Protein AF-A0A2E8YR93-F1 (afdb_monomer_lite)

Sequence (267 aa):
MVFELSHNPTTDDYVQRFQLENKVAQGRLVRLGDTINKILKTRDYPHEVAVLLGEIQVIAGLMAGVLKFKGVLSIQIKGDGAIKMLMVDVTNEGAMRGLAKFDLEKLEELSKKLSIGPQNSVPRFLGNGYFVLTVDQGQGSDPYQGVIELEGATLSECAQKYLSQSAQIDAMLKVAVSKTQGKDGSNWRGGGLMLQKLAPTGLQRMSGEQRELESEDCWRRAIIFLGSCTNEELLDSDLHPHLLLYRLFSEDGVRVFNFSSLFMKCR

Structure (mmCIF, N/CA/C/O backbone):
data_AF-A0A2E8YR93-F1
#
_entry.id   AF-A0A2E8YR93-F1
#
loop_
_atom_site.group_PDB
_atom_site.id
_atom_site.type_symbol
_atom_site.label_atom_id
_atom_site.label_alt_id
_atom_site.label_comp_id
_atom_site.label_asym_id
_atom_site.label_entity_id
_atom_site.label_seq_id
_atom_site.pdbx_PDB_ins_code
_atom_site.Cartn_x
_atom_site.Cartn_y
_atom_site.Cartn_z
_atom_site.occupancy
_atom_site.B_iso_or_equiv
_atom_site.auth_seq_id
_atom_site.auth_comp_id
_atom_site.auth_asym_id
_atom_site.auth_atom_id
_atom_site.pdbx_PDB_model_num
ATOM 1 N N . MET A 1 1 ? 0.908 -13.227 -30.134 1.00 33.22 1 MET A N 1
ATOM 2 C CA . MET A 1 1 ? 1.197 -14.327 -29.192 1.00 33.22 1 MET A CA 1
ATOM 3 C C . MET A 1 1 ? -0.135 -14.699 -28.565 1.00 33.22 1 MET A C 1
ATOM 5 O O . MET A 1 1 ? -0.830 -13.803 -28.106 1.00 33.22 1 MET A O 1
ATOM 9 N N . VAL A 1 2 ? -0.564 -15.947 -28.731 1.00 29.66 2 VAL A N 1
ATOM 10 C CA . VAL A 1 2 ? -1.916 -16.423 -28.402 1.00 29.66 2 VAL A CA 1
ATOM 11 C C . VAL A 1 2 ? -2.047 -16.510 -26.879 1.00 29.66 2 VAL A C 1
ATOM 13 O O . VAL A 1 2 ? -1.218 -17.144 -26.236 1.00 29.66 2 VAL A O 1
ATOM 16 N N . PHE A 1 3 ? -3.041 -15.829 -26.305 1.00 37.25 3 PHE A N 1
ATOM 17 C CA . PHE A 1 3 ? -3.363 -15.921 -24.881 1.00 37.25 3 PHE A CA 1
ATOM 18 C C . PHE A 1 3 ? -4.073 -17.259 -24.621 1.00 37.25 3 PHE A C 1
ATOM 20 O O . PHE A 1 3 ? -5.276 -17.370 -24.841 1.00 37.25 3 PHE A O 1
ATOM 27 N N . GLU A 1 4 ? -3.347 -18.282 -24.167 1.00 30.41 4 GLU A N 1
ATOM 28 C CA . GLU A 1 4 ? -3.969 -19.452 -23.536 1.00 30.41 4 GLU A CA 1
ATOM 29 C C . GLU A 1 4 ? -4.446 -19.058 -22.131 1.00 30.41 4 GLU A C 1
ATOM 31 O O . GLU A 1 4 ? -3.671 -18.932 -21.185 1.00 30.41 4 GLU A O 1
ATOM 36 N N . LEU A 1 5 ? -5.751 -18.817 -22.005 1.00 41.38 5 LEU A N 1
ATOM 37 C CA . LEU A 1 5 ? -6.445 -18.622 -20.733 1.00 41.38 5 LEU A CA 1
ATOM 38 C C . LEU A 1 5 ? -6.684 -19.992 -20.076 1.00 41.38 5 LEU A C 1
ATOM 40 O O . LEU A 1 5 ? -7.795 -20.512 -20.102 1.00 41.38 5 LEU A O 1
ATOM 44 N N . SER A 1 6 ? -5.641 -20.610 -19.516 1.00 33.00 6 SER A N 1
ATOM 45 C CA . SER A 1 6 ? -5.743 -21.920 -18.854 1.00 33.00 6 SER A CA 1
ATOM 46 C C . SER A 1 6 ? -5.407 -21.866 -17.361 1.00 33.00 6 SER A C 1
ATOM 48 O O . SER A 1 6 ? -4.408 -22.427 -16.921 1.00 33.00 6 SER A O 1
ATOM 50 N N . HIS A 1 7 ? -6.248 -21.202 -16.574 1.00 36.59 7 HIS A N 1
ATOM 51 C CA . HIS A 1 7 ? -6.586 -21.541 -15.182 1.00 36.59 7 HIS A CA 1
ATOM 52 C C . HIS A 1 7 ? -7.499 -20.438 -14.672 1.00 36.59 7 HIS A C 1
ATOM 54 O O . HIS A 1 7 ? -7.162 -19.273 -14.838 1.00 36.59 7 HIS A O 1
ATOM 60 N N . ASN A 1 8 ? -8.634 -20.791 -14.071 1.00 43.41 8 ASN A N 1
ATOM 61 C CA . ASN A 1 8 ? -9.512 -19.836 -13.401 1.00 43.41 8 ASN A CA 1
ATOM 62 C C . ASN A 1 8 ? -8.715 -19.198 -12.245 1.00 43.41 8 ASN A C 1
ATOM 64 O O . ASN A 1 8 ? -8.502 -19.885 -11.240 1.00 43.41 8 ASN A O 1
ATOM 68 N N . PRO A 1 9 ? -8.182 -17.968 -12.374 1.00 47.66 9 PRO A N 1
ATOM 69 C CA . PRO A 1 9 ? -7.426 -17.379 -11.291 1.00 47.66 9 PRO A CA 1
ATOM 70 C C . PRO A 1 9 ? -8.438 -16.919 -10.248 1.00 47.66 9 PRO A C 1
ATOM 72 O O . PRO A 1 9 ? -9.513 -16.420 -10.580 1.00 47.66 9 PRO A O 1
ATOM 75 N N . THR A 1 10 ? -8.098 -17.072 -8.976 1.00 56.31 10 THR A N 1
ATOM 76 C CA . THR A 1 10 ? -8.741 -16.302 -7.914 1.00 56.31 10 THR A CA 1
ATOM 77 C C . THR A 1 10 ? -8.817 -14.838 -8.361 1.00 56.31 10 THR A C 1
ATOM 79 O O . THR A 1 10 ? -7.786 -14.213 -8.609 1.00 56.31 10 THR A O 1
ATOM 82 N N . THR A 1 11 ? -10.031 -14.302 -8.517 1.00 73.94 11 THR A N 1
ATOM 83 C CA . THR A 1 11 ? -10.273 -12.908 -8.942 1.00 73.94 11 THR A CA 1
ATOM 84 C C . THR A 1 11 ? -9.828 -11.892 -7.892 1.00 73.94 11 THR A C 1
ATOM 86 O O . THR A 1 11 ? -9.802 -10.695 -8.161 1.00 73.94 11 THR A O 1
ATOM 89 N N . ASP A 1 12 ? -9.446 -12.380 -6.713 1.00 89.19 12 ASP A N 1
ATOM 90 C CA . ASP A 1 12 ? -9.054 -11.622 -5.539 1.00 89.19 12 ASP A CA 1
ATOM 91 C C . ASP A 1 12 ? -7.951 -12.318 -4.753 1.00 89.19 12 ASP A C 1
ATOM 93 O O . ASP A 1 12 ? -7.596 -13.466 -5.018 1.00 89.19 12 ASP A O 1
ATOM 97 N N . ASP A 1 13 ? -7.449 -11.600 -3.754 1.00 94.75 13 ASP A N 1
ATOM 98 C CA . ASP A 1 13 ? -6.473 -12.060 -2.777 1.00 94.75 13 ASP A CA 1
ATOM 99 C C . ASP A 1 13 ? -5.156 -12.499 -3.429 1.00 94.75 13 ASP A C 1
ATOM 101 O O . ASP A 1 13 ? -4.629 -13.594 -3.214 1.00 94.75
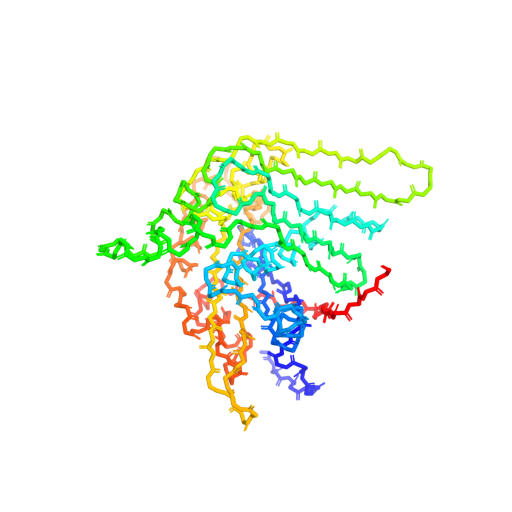 13 ASP A O 1
ATOM 105 N N . TYR A 1 14 ? -4.607 -11.600 -4.248 1.00 94.75 14 TYR A N 1
ATOM 106 C CA . TYR A 1 14 ? -3.359 -11.831 -4.962 1.00 94.75 14 TYR A CA 1
ATOM 107 C C . TYR A 1 14 ? -2.476 -10.587 -5.074 1.00 94.75 14 TYR A C 1
ATOM 109 O O . TYR A 1 14 ? -2.924 -9.442 -4.982 1.00 94.75 14 TYR A O 1
ATOM 117 N N . VAL A 1 15 ? -1.207 -10.845 -5.392 1.00 95.00 15 VAL A N 1
ATOM 118 C CA . VAL A 1 15 ? -0.253 -9.893 -5.966 1.00 95.00 15 VAL A CA 1
ATOM 119 C C . VAL A 1 15 ? 0.104 -10.347 -7.384 1.00 95.00 15 VAL A C 1
ATOM 121 O O . VAL A 1 15 ? 0.658 -11.428 -7.581 1.00 95.00 15 VAL A O 1
ATOM 124 N N . GLN A 1 16 ? -0.168 -9.506 -8.376 1.00 95.12 16 GLN A N 1
ATOM 125 C CA . GLN A 1 16 ? 0.191 -9.691 -9.778 1.00 95.12 16 GLN A CA 1
ATOM 126 C C . GLN A 1 16 ? 1.390 -8.802 -10.104 1.00 95.12 16 GLN A C 1
ATOM 128 O O . GLN A 1 16 ? 1.283 -7.575 -10.149 1.00 95.12 16 GLN A O 1
ATOM 133 N N . ARG A 1 17 ? 2.548 -9.416 -10.350 1.00 95.50 17 ARG A N 1
ATOM 134 C CA . ARG A 1 17 ? 3.742 -8.696 -10.813 1.00 95.50 17 ARG A CA 1
ATOM 135 C C . ARG A 1 17 ? 3.657 -8.446 -12.311 1.00 95.50 17 ARG A C 1
ATOM 137 O O . ARG A 1 17 ? 3.223 -9.323 -13.058 1.00 95.50 17 ARG A O 1
ATOM 144 N N . PHE A 1 18 ? 4.125 -7.291 -12.754 1.00 95.69 18 PHE A N 1
ATOM 145 C CA . PHE A 1 18 ? 4.265 -6.987 -14.171 1.00 95.69 18 PHE A CA 1
ATOM 146 C C . PHE A 1 18 ? 5.481 -6.100 -14.429 1.00 95.69 18 PHE A C 1
ATOM 148 O O . PHE A 1 18 ? 6.070 -5.538 -13.506 1.00 95.69 18 PHE A O 1
ATOM 155 N N . GLN A 1 19 ? 5.874 -5.987 -15.689 1.00 95.19 19 GLN A N 1
ATOM 156 C CA . GLN A 1 19 ? 6.960 -5.126 -16.131 1.00 95.19 19 GLN A CA 1
ATOM 157 C C . GLN A 1 19 ? 6.598 -4.490 -17.471 1.00 95.19 19 GLN A C 1
ATOM 159 O O . GLN A 1 19 ? 6.008 -5.152 -18.324 1.00 95.19 19 GLN A O 1
ATOM 164 N N . LEU A 1 20 ? 6.958 -3.219 -17.647 1.00 93.88 20 LEU A N 1
ATOM 165 C CA . LEU A 1 20 ? 6.804 -2.529 -18.925 1.00 93.88 20 LEU A CA 1
ATOM 166 C C . LEU A 1 20 ? 7.892 -2.997 -19.902 1.00 93.88 20 LEU A C 1
ATOM 168 O O . LEU A 1 20 ? 9.054 -3.155 -19.511 1.00 93.88 20 LEU A O 1
ATOM 172 N N . GLU A 1 21 ? 7.539 -3.235 -21.166 1.00 91.00 21 GLU A N 1
ATOM 173 C CA . GLU A 1 21 ? 8.484 -3.781 -22.159 1.00 91.00 21 GLU A CA 1
ATOM 174 C C . GLU A 1 21 ? 9.622 -2.798 -22.486 1.00 91.00 21 GLU A C 1
ATOM 176 O O . GLU A 1 21 ? 10.756 -3.221 -22.722 1.00 91.00 21 GLU A O 1
ATOM 181 N N . ASN A 1 22 ? 9.374 -1.489 -22.369 1.00 87.38 22 ASN A N 1
ATOM 182 C CA . ASN A 1 22 ? 10.402 -0.442 -22.445 1.00 87.38 22 ASN A CA 1
ATOM 183 C C . ASN A 1 22 ? 11.437 -0.491 -21.289 1.00 87.38 22 ASN A C 1
ATOM 185 O O . ASN A 1 22 ? 12.444 0.214 -21.327 1.00 87.38 22 ASN A O 1
ATOM 189 N N . LYS A 1 23 ? 11.219 -1.344 -20.274 1.00 87.69 23 LYS A N 1
ATOM 190 C CA . LYS A 1 23 ? 12.055 -1.533 -19.073 1.00 87.69 23 LYS A CA 1
ATOM 191 C C . LYS A 1 23 ? 12.256 -0.276 -18.225 1.00 87.69 23 LYS A C 1
ATOM 193 O O . LYS A 1 23 ? 13.192 -0.241 -17.431 1.00 87.69 23 LYS A O 1
ATOM 198 N N . VAL A 1 24 ? 11.378 0.719 -18.348 1.00 90.69 24 VAL A N 1
ATOM 199 C CA . VAL A 1 24 ? 11.436 1.928 -17.516 1.00 90.69 24 VAL A CA 1
ATOM 200 C C . VAL A 1 24 ? 10.901 1.681 -16.107 1.00 90.69 24 VAL A C 1
ATOM 202 O O . VAL A 1 24 ? 11.348 2.302 -15.146 1.00 90.69 24 VAL A O 1
ATOM 205 N N . ALA A 1 25 ? 9.953 0.751 -15.972 1.00 93.75 25 ALA A N 1
ATOM 206 C CA . ALA A 1 25 ? 9.322 0.443 -14.701 1.00 93.75 25 ALA A CA 1
ATOM 207 C C . ALA A 1 25 ? 8.941 -1.034 -14.584 1.00 93.75 25 ALA A C 1
ATOM 209 O O . ALA A 1 25 ? 8.592 -1.707 -15.560 1.00 93.75 25 ALA A O 1
ATOM 210 N N . GLN A 1 26 ? 8.945 -1.513 -13.345 1.00 94.94 26 GLN A N 1
ATOM 211 C CA . GLN A 1 26 ? 8.238 -2.723 -12.944 1.00 94.94 26 GLN A CA 1
ATOM 212 C C . GLN A 1 26 ? 7.083 -2.347 -12.026 1.00 94.94 26 GLN A C 1
ATOM 214 O O . GLN A 1 26 ? 7.159 -1.356 -11.305 1.00 94.94 26 GLN A O 1
ATOM 219 N N . GLY A 1 27 ? 6.026 -3.144 -12.015 1.00 95.62 27 GLY A N 1
ATOM 220 C CA . GLY A 1 27 ? 4.847 -2.842 -11.227 1.00 95.62 27 GLY A CA 1
ATOM 221 C C . GLY A 1 27 ? 4.230 -4.046 -10.542 1.00 95.62 27 GLY A C 1
ATOM 222 O O . GLY A 1 27 ? 4.597 -5.206 -10.764 1.00 95.62 27 GLY A O 1
ATOM 223 N N . ARG A 1 28 ? 3.308 -3.742 -9.632 1.00 96.12 28 ARG A N 1
ATOM 224 C CA . ARG A 1 28 ? 2.548 -4.723 -8.857 1.00 96.12 28 ARG A CA 1
ATOM 225 C C . ARG A 1 28 ? 1.106 -4.261 -8.753 1.00 96.12 28 ARG A C 1
ATOM 227 O O . ARG A 1 28 ? 0.864 -3.112 -8.402 1.00 96.12 28 ARG A O 1
ATOM 234 N N . LEU A 1 29 ? 0.181 -5.164 -9.045 1.00 96.81 29 LEU A N 1
ATOM 235 C CA . LEU A 1 29 ? -1.248 -4.999 -8.814 1.00 96.81 29 LEU A CA 1
ATOM 236 C C . LEU A 1 29 ? -1.654 -5.925 -7.668 1.00 96.81 29 LEU A C 1
ATOM 238 O O . LEU A 1 29 ? -1.385 -7.122 -7.720 1.00 96.81 29 LEU A O 1
ATOM 242 N N . VAL A 1 30 ? -2.297 -5.376 -6.650 1.00 96.50 30 VAL A N 1
ATOM 243 C CA . VAL A 1 30 ? -2.886 -6.114 -5.537 1.00 96.50 30 VAL A CA 1
ATOM 244 C C . VAL A 1 30 ? -4.391 -5.974 -5.615 1.00 96.50 30 VAL A C 1
ATOM 246 O O . VAL A 1 30 ? -4.897 -4.865 -5.784 1.00 96.50 30 VAL A O 1
ATOM 249 N N . ARG A 1 31 ? -5.097 -7.090 -5.452 1.00 96.00 31 ARG A N 1
ATOM 250 C CA . ARG A 1 31 ? -6.525 -7.084 -5.142 1.00 96.00 31 ARG A CA 1
ATOM 251 C C . ARG A 1 31 ? -6.783 -7.963 -3.939 1.00 96.00 31 ARG A C 1
ATOM 253 O O . ARG A 1 31 ? -6.259 -9.069 -3.859 1.00 96.00 31 ARG A O 1
ATOM 260 N N . LEU A 1 32 ? -7.562 -7.437 -3.008 1.00 96.00 32 LEU A N 1
ATOM 261 C CA . LEU A 1 32 ? -8.001 -8.089 -1.789 1.00 96.00 32 LEU A CA 1
ATOM 262 C C . LEU A 1 32 ? -9.531 -8.086 -1.768 1.00 96.00 32 LEU A C 1
ATOM 264 O O . LEU A 1 32 ? -10.158 -7.028 -1.866 1.00 96.00 32 LEU A O 1
ATOM 268 N N . GLY A 1 33 ? -10.113 -9.264 -1.582 1.00 94.56 33 GLY A N 1
ATOM 269 C CA . GLY A 1 33 ? -11.546 -9.485 -1.431 1.00 94.56 33 GLY A CA 1
ATOM 270 C C . GLY A 1 33 ? -11.829 -10.151 -0.091 1.00 94.56 33 GLY A C 1
ATOM 271 O O . GLY A 1 33 ? -12.011 -9.485 0.929 1.00 94.56 33 GLY A O 1
ATOM 272 N N . ASP A 1 34 ? -11.831 -11.480 -0.068 1.00 93.12 34 ASP A N 1
ATOM 273 C CA . ASP A 1 34 ? -12.150 -12.260 1.129 1.00 93.12 34 ASP A CA 1
ATOM 274 C C . ASP A 1 34 ? -11.200 -11.980 2.294 1.00 93.12 34 ASP A C 1
ATOM 276 O O . ASP A 1 34 ? -11.636 -11.891 3.445 1.00 93.12 34 ASP A O 1
ATOM 280 N N . THR A 1 35 ? -9.908 -11.827 2.013 1.00 94.75 35 THR A N 1
ATOM 281 C CA . THR A 1 35 ? -8.876 -11.618 3.033 1.00 94.75 35 THR A CA 1
ATOM 282 C C . THR A 1 35 ? -9.086 -10.314 3.791 1.00 94.75 35 THR A C 1
ATOM 284 O O . THR A 1 35 ? -9.196 -10.330 5.021 1.00 94.75 35 THR A O 1
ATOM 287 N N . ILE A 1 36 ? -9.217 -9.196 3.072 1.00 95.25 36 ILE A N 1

◇ ◇ ◇ ◇ ◇ ◇ ◇

Task. Give back, exactly as written, the stretch from the line with "ATOM 37 C CA" through the line with "ATOM 50 N N", and no other lines from the records above.

Output for this exercise.
ATOM 37 C CA . LEU A 1 5 ? -6.445 -18.622 -20.733 1.00 41.38 5 LEU A CA 1
ATOM 38 C C . LEU A 1 5 ? -6.684 -19.992 -20.076 1.00 41.38 5 LEU A C 1
ATOM 40 O O . LEU A 1 5 ? -7.795 -20.512 -20.102 1.00 41.38 5 LEU A O 1
ATOM 44 N N . SER A 1 6 ? -5.641 -20.610 -19.516 1.00 33.00 6 SER A N 1
ATOM 45 C CA . SER A 1 6 ? -5.743 -21.920 -18.854 1.00 33.00 6 SER A CA 1
ATOM 46 C C . SER A 1 6 ? -5.407 -21.866 -17.361 1.00 33.00 6 SER A C 1
ATOM 48 O O . SER A 1 6 ? -4.408 -22.427 -16.921 1.00 33.00 6 SER A O 1
ATOM 50 N N . HIS A 1 7 ? -6.248 -21.202 -16.574 1.00 36.59 7 HIS A N 1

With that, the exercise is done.